EXERCISE.
Leave out the pictures, and write out exactly the lines from the beginning of the material to the line holding "ATOM 39 C C", that line included, and nothing else.

EXERCISE INPUTS.
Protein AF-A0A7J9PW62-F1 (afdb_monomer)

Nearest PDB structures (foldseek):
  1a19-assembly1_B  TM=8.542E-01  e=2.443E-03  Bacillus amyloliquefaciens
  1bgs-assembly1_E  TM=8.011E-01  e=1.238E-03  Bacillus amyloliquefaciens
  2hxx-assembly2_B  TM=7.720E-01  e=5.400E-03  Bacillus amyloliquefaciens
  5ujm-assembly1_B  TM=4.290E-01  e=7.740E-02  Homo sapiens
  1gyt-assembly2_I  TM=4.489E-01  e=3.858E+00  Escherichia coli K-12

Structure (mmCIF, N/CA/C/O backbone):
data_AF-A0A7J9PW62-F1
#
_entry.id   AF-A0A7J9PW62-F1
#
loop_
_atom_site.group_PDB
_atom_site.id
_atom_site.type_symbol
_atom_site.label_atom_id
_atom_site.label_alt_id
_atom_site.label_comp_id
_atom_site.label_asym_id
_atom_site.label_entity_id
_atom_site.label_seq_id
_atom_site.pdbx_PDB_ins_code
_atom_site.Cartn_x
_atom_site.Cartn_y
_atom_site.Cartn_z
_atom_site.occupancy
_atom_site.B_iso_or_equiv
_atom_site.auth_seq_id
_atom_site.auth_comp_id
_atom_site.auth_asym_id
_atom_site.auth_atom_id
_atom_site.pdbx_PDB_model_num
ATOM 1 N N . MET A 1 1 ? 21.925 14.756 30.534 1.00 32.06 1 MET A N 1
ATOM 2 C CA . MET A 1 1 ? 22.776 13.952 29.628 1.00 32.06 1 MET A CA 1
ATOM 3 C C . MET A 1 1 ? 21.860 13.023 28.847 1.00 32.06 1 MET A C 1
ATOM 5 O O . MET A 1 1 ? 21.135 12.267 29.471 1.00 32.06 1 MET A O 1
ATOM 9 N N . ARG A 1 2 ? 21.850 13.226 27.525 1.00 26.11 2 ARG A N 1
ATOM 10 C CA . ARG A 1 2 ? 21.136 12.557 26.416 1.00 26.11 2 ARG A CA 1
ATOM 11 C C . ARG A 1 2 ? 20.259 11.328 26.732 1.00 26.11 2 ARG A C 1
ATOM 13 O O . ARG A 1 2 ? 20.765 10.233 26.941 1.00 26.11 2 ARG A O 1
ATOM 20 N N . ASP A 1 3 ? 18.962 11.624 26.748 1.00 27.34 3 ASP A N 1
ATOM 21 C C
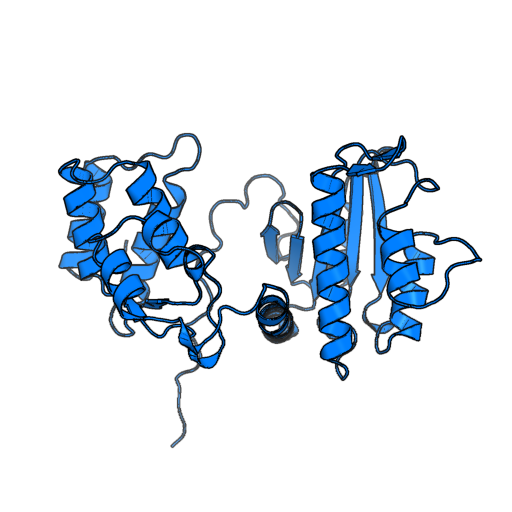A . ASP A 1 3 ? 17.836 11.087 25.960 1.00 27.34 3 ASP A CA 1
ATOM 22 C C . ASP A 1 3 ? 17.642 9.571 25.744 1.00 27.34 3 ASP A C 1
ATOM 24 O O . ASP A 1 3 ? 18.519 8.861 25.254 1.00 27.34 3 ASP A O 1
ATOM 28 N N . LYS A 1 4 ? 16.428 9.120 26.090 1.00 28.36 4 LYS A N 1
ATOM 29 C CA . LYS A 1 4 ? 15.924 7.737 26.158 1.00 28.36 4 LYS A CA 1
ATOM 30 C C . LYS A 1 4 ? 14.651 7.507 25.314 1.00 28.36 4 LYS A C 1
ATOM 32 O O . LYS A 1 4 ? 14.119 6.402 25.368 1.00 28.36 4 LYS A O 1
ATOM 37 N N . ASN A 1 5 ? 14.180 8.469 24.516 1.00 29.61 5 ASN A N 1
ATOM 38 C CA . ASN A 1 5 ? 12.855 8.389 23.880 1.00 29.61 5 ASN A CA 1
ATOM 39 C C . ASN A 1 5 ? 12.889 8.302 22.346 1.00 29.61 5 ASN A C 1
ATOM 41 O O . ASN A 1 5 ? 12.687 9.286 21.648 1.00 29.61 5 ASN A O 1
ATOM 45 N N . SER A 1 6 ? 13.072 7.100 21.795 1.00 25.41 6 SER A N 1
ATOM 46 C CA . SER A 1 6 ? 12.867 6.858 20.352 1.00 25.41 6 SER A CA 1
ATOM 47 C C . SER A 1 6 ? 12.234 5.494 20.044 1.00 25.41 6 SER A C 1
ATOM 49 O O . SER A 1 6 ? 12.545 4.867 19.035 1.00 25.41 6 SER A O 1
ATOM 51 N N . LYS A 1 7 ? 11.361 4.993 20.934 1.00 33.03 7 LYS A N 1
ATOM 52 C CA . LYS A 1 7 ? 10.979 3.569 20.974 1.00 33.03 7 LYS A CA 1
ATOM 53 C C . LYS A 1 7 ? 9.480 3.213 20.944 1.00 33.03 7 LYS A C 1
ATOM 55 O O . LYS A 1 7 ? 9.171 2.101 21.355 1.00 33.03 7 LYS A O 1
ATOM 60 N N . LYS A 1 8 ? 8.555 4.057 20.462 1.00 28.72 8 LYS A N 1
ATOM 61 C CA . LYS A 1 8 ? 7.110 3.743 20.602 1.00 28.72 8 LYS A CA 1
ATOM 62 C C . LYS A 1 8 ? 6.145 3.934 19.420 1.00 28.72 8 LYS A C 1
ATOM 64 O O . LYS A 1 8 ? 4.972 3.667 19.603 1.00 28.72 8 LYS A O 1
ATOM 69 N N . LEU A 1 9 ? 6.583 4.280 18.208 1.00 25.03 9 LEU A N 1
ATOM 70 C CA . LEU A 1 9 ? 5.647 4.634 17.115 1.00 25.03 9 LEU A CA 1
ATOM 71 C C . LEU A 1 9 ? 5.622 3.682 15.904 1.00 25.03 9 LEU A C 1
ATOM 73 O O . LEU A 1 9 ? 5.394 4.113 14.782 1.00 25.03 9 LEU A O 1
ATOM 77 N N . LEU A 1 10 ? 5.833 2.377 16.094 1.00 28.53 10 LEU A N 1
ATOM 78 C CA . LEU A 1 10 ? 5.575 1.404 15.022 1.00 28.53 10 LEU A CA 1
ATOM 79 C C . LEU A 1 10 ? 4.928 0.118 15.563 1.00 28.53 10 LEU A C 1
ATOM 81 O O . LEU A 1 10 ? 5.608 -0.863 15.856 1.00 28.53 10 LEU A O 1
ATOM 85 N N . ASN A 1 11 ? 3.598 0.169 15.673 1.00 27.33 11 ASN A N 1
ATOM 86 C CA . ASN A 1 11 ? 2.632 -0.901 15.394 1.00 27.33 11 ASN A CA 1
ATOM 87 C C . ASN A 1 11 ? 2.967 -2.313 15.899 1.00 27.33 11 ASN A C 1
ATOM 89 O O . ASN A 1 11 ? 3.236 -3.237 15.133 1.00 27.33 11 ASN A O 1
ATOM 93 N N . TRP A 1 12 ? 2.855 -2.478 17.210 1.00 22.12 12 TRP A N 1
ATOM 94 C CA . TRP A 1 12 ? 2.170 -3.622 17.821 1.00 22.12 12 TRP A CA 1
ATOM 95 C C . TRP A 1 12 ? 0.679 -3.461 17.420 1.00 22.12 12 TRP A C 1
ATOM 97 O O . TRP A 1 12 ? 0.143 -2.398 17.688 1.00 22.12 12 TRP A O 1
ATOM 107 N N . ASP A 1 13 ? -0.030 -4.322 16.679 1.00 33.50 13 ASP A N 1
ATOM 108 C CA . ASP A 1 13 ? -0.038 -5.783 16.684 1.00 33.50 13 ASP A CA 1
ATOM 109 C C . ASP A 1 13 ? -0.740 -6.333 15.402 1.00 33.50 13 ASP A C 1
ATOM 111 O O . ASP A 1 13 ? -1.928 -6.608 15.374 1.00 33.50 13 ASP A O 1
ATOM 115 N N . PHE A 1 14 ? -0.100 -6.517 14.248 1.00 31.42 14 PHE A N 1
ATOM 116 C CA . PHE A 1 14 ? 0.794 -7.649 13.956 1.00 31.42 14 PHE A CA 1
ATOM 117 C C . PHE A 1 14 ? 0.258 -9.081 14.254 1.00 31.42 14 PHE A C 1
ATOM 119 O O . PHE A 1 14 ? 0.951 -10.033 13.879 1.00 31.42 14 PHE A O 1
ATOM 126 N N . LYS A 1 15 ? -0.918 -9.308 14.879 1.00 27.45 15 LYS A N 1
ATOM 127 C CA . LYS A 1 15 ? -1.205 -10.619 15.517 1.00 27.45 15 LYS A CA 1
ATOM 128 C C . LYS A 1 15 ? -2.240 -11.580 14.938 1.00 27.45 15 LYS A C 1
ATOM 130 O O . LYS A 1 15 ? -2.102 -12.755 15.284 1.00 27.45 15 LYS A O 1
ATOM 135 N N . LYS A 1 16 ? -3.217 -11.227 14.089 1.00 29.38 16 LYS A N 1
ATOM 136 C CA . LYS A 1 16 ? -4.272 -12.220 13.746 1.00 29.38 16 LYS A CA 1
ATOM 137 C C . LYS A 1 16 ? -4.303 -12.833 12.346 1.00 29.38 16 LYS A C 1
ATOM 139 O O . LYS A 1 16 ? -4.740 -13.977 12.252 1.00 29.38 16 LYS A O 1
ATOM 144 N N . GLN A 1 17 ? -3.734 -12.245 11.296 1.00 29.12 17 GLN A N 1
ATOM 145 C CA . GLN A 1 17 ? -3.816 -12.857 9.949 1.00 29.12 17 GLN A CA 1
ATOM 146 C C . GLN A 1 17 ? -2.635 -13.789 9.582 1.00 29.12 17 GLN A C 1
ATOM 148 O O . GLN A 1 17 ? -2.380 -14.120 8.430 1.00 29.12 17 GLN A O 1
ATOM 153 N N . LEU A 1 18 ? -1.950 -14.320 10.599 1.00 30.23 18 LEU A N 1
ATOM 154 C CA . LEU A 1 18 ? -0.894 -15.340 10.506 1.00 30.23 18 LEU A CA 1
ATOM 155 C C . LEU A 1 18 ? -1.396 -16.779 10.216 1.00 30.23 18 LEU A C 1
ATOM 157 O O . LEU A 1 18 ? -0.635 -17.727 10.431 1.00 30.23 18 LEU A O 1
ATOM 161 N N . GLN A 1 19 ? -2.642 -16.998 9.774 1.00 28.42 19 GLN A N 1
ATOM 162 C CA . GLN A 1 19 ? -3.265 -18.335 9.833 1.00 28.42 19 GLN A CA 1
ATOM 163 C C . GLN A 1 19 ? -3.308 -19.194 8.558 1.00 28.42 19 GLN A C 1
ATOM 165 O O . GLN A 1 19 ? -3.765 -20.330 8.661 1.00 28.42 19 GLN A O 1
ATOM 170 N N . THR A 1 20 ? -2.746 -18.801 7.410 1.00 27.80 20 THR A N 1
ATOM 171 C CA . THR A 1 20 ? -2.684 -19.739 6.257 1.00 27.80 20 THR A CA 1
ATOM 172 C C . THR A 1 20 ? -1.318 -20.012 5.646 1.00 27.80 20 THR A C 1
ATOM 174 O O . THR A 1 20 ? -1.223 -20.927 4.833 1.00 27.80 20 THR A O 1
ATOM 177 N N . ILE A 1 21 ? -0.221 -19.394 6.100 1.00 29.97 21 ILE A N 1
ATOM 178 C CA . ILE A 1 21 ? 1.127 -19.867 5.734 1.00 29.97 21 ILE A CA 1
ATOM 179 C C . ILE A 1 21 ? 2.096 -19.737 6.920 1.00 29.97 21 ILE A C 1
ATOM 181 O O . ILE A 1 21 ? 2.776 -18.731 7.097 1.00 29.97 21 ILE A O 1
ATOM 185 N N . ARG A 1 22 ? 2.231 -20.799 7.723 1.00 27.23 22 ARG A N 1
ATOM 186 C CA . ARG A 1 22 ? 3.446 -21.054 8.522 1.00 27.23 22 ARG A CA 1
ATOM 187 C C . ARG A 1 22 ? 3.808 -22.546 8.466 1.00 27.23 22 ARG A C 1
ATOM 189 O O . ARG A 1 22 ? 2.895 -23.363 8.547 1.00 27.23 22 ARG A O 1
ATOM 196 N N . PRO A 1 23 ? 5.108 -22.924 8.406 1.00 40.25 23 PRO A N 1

RESULT OF THIS EXERCISE.
Protein AF-A0A7J9PW62-F1 (afdb_monomer)

Nearest PDB structures (foldseek):
  1a19-assembly1_B  TM=8.542E-01  e=2.443E-03  Bacillus amyloliquefaciens
  1bgs-assembly1_E  TM=8.011E-01  e=1.238E-03  Bacillus amyloliquefaciens
  2hxx-assembly2_B  TM=7.720E-01  e=5.400E-03  Bacillus amyloliquefaciens
  5ujm-assembly1_B  TM=4.290E-01  e=7.740E-02  Homo sapiens
  1gyt-assembly2_I  TM=4.489E-01  e=3.858E+00  Escherichia coli K-12

Structure (mmCIF, N/CA/C/O backbone):
data_AF-A0A7J9PW62-F1
#
_entry.id   AF-A0A7J9PW62-F1
#
loop_
_atom_site.group_PDB
_atom_site.id
_atom_site.type_symbol
_atom_site.label_atom_id
_atom_site.label_alt_id
_atom_site.label_comp_id
_atom_site.label_asym_id
_atom_site.label_entity_id
_atom_site.label_seq_id
_atom_site.pdbx_PDB_ins_code
_atom_site.Cartn_x
_atom_site.Cartn_y
_atom_site.Cartn_z
_atom_site.occupancy
_atom_site.B_iso_or_equiv
_atom_site.auth_seq_id
_atom_site.auth_comp_id
_atom_site.auth_asym_id
_atom_site.auth_atom_id
_atom_site.pdbx_PDB_model_num
ATOM 1 N N . MET A 1 1 ? 21.925 14.756 30.534 1.00 32.06 1 MET A N 1
ATOM 2 C CA . MET A 1 1 ? 22.776 13.952 29.628 1.00 32.06 1 MET A CA 1
ATOM 3 C C . MET A 1 1 ? 21.860 13.023 28.847 1.00 32.06 1 MET A C 1
ATOM 5 O O . MET A 1 1 ? 21.135 12.267 29.471 1.00 32.06 1 MET A O 1
ATOM 9 N N . ARG A 1 2 ? 21.850 13.226 27.525 1.00 26.11 2 ARG A N 1
ATOM 10 C CA . ARG A 1 2 ? 21.136 12.557 26.416 1.00 26.11 2 ARG A CA 1
ATOM 11 C C . ARG A 1 2 ? 20.259 11.328 26.732 1.00 26.11 2 ARG A C 1
ATOM 13 O O . ARG A 1 2 ? 20.765 10.233 26.941 1.00 26.11 2 ARG A O 1
ATOM 20 N N . ASP A 1 3 ? 18.962 11.624 26.748 1.00 27.34 3 ASP A N 1
ATOM 21 C C
A . ASP A 1 3 ? 17.836 11.087 25.960 1.00 27.34 3 ASP A CA 1
ATOM 22 C C . ASP A 1 3 ? 17.642 9.571 25.744 1.00 27.34 3 ASP A C 1
ATOM 24 O O . ASP A 1 3 ? 18.519 8.861 25.254 1.00 27.34 3 ASP A O 1
ATOM 28 N N . LYS A 1 4 ? 16.428 9.120 26.090 1.00 28.36 4 LYS A N 1
ATOM 29 C CA . LYS A 1 4 ? 15.924 7.737 26.158 1.00 28.36 4 LYS A CA 1
ATOM 30 C C . LYS A 1 4 ? 14.651 7.507 25.314 1.00 28.36 4 LYS A C 1
ATOM 32 O O . LYS A 1 4 ? 14.119 6.402 25.368 1.00 28.36 4 LYS A O 1
ATOM 37 N N . ASN A 1 5 ? 14.180 8.469 24.516 1.00 29.61 5 ASN A N 1
ATOM 38 C CA . ASN A 1 5 ? 12.855 8.389 23.880 1.00 29.61 5 ASN A CA 1
ATOM 39 C C . ASN A 1 5 ? 12.889 8.302 22.346 1.00 29.61 5 ASN A C 1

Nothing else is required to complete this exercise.